Rising emergency admissions mean planned operations are going backwards too. Three million people are now on hospital waiting lists, which is up by half a million people since 2010. Last year, 64,000 operations were cancelled—the highest figure in a decade.

The combined effect of the Government’s disastrous reorganisation and their incompetent decisions means that Ministers have lost a grip of NHS finances too. This year, trusts are in deficit for the first time in seven years, and twice as many foundation trusts will be in deficit compared with last year. The NHS trust deficit will be three times higher than they predicted even at the beginning of this year. The real tragedy is that all that could have been avoided if Conservative Ministers had not been blinded by politics and ideology and if Liberal Democrat MPs had had the guts to oppose them.

The truth is that there was nothing on the NHS in the Queen’s Speech because the coalition Government have no plan and no idea how to solve the problems they have created. In contrast, a Labour Queen’s Speech would repeal the Health and Social Care Act so that services can work together in the best interests of patients and get the best value for taxpayers’ money. A Labour Queen’s Speech would use savings from scrapping the costs of competition to guarantee new rights for patients to see their GP at a time that is convenient for them. A Labour Queen’s Speech would end the scandal of inappropriate 15-minute home care visits and exploitative zero-hours contracts so that elderly and disabled people get the quality of care they deserve.

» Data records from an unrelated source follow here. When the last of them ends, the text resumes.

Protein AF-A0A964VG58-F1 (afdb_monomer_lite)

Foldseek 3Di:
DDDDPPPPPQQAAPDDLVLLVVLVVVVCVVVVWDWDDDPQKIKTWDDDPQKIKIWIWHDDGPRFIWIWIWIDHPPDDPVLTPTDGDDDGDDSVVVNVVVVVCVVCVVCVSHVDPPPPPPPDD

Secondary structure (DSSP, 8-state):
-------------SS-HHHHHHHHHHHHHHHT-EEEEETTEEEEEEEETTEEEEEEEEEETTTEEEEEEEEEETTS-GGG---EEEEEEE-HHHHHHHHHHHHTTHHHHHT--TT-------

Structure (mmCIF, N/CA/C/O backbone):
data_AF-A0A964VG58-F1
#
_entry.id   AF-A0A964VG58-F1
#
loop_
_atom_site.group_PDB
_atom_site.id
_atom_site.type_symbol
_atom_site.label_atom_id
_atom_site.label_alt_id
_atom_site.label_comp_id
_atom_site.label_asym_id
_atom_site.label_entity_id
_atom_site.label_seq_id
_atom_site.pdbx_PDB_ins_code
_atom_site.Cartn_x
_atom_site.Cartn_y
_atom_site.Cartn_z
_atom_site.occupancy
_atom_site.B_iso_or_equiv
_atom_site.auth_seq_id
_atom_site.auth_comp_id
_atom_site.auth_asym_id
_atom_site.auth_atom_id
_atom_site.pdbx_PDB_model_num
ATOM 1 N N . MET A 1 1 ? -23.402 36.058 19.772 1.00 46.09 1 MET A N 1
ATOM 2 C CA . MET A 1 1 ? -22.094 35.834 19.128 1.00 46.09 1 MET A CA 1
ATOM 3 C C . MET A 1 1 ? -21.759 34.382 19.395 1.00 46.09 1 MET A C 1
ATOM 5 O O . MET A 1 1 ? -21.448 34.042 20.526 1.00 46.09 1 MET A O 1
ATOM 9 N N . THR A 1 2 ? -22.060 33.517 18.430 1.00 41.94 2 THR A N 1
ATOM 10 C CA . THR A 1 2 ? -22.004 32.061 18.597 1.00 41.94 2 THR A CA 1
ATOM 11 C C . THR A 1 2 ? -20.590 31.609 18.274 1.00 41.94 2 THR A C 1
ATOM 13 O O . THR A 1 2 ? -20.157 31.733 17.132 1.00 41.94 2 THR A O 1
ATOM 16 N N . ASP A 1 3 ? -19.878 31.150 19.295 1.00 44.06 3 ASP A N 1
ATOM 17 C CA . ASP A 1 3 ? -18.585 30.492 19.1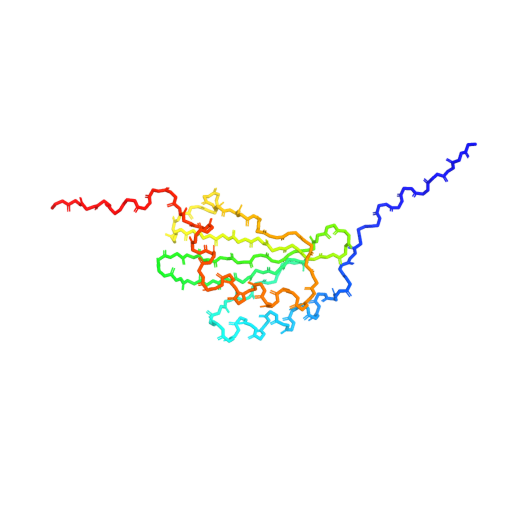61 1.00 44.06 3 ASP A CA 1
ATOM 18 C C . ASP A 1 3 ? -18.837 29.084 18.603 1.00 44.06 3 ASP A C 1
ATOM 20 O O . ASP A 1 3 ? -19.475 28.249 19.247 1.00 44.06 3 ASP A O 1
ATOM 24 N N . ALA A 1 4 ? -18.451 28.861 17.349 1.00 51.88 4 ALA A N 1
ATOM 25 C CA . ALA A 1 4 ? -18.421 27.534 16.758 1.00 51.88 4 ALA A CA 1
ATOM 26 C C . ALA A 1 4 ? -17.019 26.964 16.999 1.00 51.88 4 ALA A C 1
ATOM 28 O O . ALA A 1 4 ? -16.050 27.579 16.544 1.00 51.88 4 ALA A O 1
ATOM 29 N N . PRO A 1 5 ? -16.865 25.804 17.662 1.00 48.06 5 PRO A N 1
ATOM 30 C CA . PRO A 1 5 ? -15.564 25.174 17.738 1.00 48.06 5 PRO A CA 1
ATOM 31 C C . PRO A 1 5 ? -15.223 24.628 16.350 1.00 48.06 5 PRO A C 1
ATOM 33 O O . PRO A 1 5 ? -15.713 23.578 15.931 1.00 48.06 5 PRO A O 1
ATOM 36 N N . SER A 1 6 ? -14.355 25.350 15.641 1.00 50.09 6 SER A N 1
ATOM 37 C CA . SER A 1 6 ? -13.580 24.856 14.501 1.00 50.09 6 SER A CA 1
ATOM 38 C C . SER A 1 6 ? -12.587 23.799 14.991 1.00 50.09 6 SER A C 1
ATOM 40 O O . SER A 1 6 ? -11.378 24.002 15.009 1.00 50.09 6 SER A O 1
ATOM 42 N N . GLY A 1 7 ? -13.108 22.663 15.446 1.00 42.56 7 GLY A N 1
ATOM 43 C CA . GLY A 1 7 ? -12.342 21.456 15.691 1.00 42.56 7 GLY A CA 1
ATOM 44 C C . GLY A 1 7 ? -12.226 20.694 14.383 1.00 42.56 7 GLY A C 1
ATOM 45 O O . GLY A 1 7 ? -12.977 19.747 14.156 1.00 42.56 7 GLY A O 1
ATOM 46 N N . GLY A 1 8 ? -11.301 21.114 13.519 1.00 39.91 8 GLY A N 1
ATOM 47 C CA . GLY A 1 8 ? -10.782 20.280 12.437 1.00 39.91 8 GLY A CA 1
ATOM 48 C C . GLY A 1 8 ? -10.017 19.112 13.048 1.00 39.91 8 GLY A C 1
ATOM 49 O O . GLY A 1 8 ? -8.796 19.091 13.045 1.00 39.91 8 GLY A O 1
ATOM 50 N N . GLY A 1 9 ? -10.735 18.186 13.681 1.00 44.28 9 GLY A N 1
ATOM 51 C CA . GLY A 1 9 ? -10.153 16.948 14.155 1.00 44.28 9 GLY A CA 1
ATOM 52 C C . GLY A 1 9 ? -9.806 16.133 12.927 1.00 44.28 9 GLY A C 1
ATOM 53 O O . GLY A 1 9 ? -10.712 15.583 12.299 1.00 44.28 9 GLY A O 1
ATOM 54 N N . GLU A 1 10 ? -8.522 16.069 12.582 1.00 49.34 10 GLU A N 1
ATOM 55 C CA . GLU A 1 10 ? -7.968 14.996 11.763 1.00 49.34 10 GLU A CA 1
ATOM 56 C C . GLU A 1 10 ? -8.439 13.679 12.382 1.00 49.34 10 GLU A C 1
ATOM 58 O O . GLU A 1 10 ? -7.921 13.197 13.393 1.00 49.34 10 GLU A O 1
ATOM 63 N N . ARG A 1 11 ? -9.544 13.149 11.847 1.00 59.03 11 ARG A N 1
ATOM 64 C CA . ARG A 1 11 ? -10.114 11.892 12.309 1.00 59.03 11 ARG A CA 1
ATOM 65 C C . ARG A 1 11 ? -9.113 10.826 11.922 1.00 59.03 11 ARG A C 1
ATOM 67 O O . ARG A 1 11 ? -9.019 10.462 10.753 1.00 59.03 11 ARG A O 1
ATOM 74 N N . ARG A 1 12 ? -8.353 10.352 12.908 1.00 62.16 12 ARG A N 1
ATOM 75 C CA . ARG A 1 12 ? -7.490 9.190 12.732 1.00 62.16 12 ARG A CA 1
ATOM 76 C C . ARG A 1 12 ? -8.324 7.988 12.300 1.00 62.16 12 ARG A C 1
ATOM 78 O O . ARG A 1 12 ? -9.476 7.870 12.734 1.00 62.16 12 ARG A O 1
ATOM 85 N N . PRO A 1 13 ? -7.756 7.092 11.481 1.00 62.78 13 PRO A N 1
ATOM 86 C CA . PRO A 1 13 ? -8.465 5.902 11.066 1.00 62.78 13 PRO A CA 1
ATOM 87 C C . PRO A 1 13 ? -8.955 5.065 12.242 1.00 62.78 13 PRO A C 1
ATOM 89 O O . PRO A 1 13 ? -8.265 4.950 13.255 1.00 62.78 13 PRO A O 1
ATOM 92 N N . ALA A 1 14 ? -10.141 4.463 12.101 1.00 65.12 14 ALA A N 1
ATOM 93 C CA . ALA A 1 14 ? -10.719 3.606 13.142 1.00 65.12 14 ALA A CA 1
ATOM 94 C C . ALA A 1 14 ? -9.809 2.409 13.484 1.00 65.12 14 ALA A C 1
ATOM 96 O O . ALA A 1 14 ? -9.790 1.927 14.616 1.00 65.12 14 ALA A O 1
ATOM 97 N N . ALA A 1 15 ? -9.015 1.953 12.511 1.00 66.06 15 ALA A N 1
ATOM 98 C CA . ALA A 1 15 ? -7.946 0.991 12.726 1.00 66.06 15 ALA A CA 1
ATOM 99 C C . ALA A 1 15 ? -6.636 1.686 13.111 1.00 66.06 15 ALA A C 1
ATOM 101 O O . ALA A 1 15 ? -6.198 2.619 12.439 1.00 66.06 15 ALA A O 1
ATOM 102 N N . SER A 1 16 ? -5.966 1.176 14.148 1.00 79.75 16 SER A N 1
ATOM 103 C CA . SER A 1 16 ? -4.643 1.668 14.532 1.00 79.75 16 SER A CA 1
ATOM 104 C C . SER A 1 16 ? -3.595 1.360 13.456 1.00 79.75 16 SER A C 1
ATOM 106 O O . SER A 1 16 ? -3.671 0.344 12.758 1.00 79.75 16 SER A O 1
ATOM 108 N N . LEU A 1 17 ? -2.565 2.208 13.368 1.00 83.25 17 LEU A 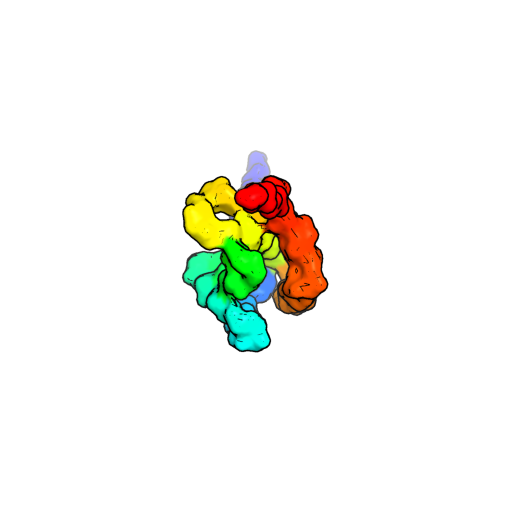N 1
ATOM 109 C CA . LEU A 1 17 ? -1.387 1.966 12.523 1.00 83.25 17 LEU A CA 1
ATOM 110 C C . LEU A 1 17 ? -0.760 0.590 12.789 1.00 83.25 17 LEU A C 1
ATOM 112 O O . LEU A 1 17 ? -0.336 -0.075 11.853 1.00 83.25 17 LEU A O 1
ATOM 116 N N . GLU A 1 18 ? -0.766 0.127 14.042 1.00 85.38 18 GLU A N 1
ATOM 117 C CA . GLU A 1 18 ? -0.263 -1.200 14.411 1.00 85.38 18 GLU A CA 1
ATOM 118 C C . GLU A 1 18 ? -1.067 -2.336 13.751 1.00 85.38 18 GLU A C 1
ATOM 120 O O . GLU A 1 18 ? -0.497 -3.321 13.274 1.00 85.38 18 GLU A O 1
ATOM 125 N N . ALA A 1 19 ? -2.396 -2.201 13.689 1.00 85.12 19 ALA A N 1
ATOM 126 C CA . ALA A 1 19 ? -3.259 -3.196 13.061 1.00 85.12 19 ALA A CA 1
ATOM 127 C C . ALA A 1 19 ? -3.012 -3.270 11.545 1.00 85.12 19 ALA A C 1
ATOM 129 O O . ALA A 1 19 ? -2.946 -4.364 10.975 1.00 85.12 19 ALA A O 1
ATOM 130 N N . VAL A 1 20 ? -2.819 -2.110 10.909 1.00 85.31 20 VAL A N 1
ATOM 131 C CA . VAL A 1 20 ? -2.399 -2.005 9.504 1.00 85.31 20 VAL A CA 1
ATOM 132 C C . VAL A 1 20 ? -1.025 -2.639 9.311 1.00 85.31 20 VAL A C 1
ATOM 134 O O . VAL A 1 20 ? -0.871 -3.500 8.448 1.00 85.31 20 VAL A O 1
ATOM 137 N N . ASP A 1 21 ? -0.049 -2.296 10.151 1.00 89.94 21 ASP A N 1
ATOM 138 C CA . ASP A 1 21 ? 1.317 -2.815 10.081 1.00 89.94 21 ASP A CA 1
ATOM 139 C C . ASP A 1 21 ? 1.368 -4.337 10.147 1.00 89.94 21 ASP A C 1
ATOM 141 O O . ASP A 1 21 ? 2.063 -4.975 9.356 1.00 89.94 21 ASP A O 1
ATOM 145 N N . ARG A 1 22 ? 0.602 -4.946 11.056 1.00 88.75 22 ARG A N 1
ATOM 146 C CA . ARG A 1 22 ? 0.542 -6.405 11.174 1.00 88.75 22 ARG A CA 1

A Labour Queen’s Speech would deliver the real reforms that patients and their families need to create one health and care system and ensure truly personalised care: integration, not fragmentation; wise expenditure, not waste; putting people first, not playing politics with their health and the services families rely on. That is what patients want, what taxpayers need and what our constituents deserve, and that is what a Labour Government will deliver.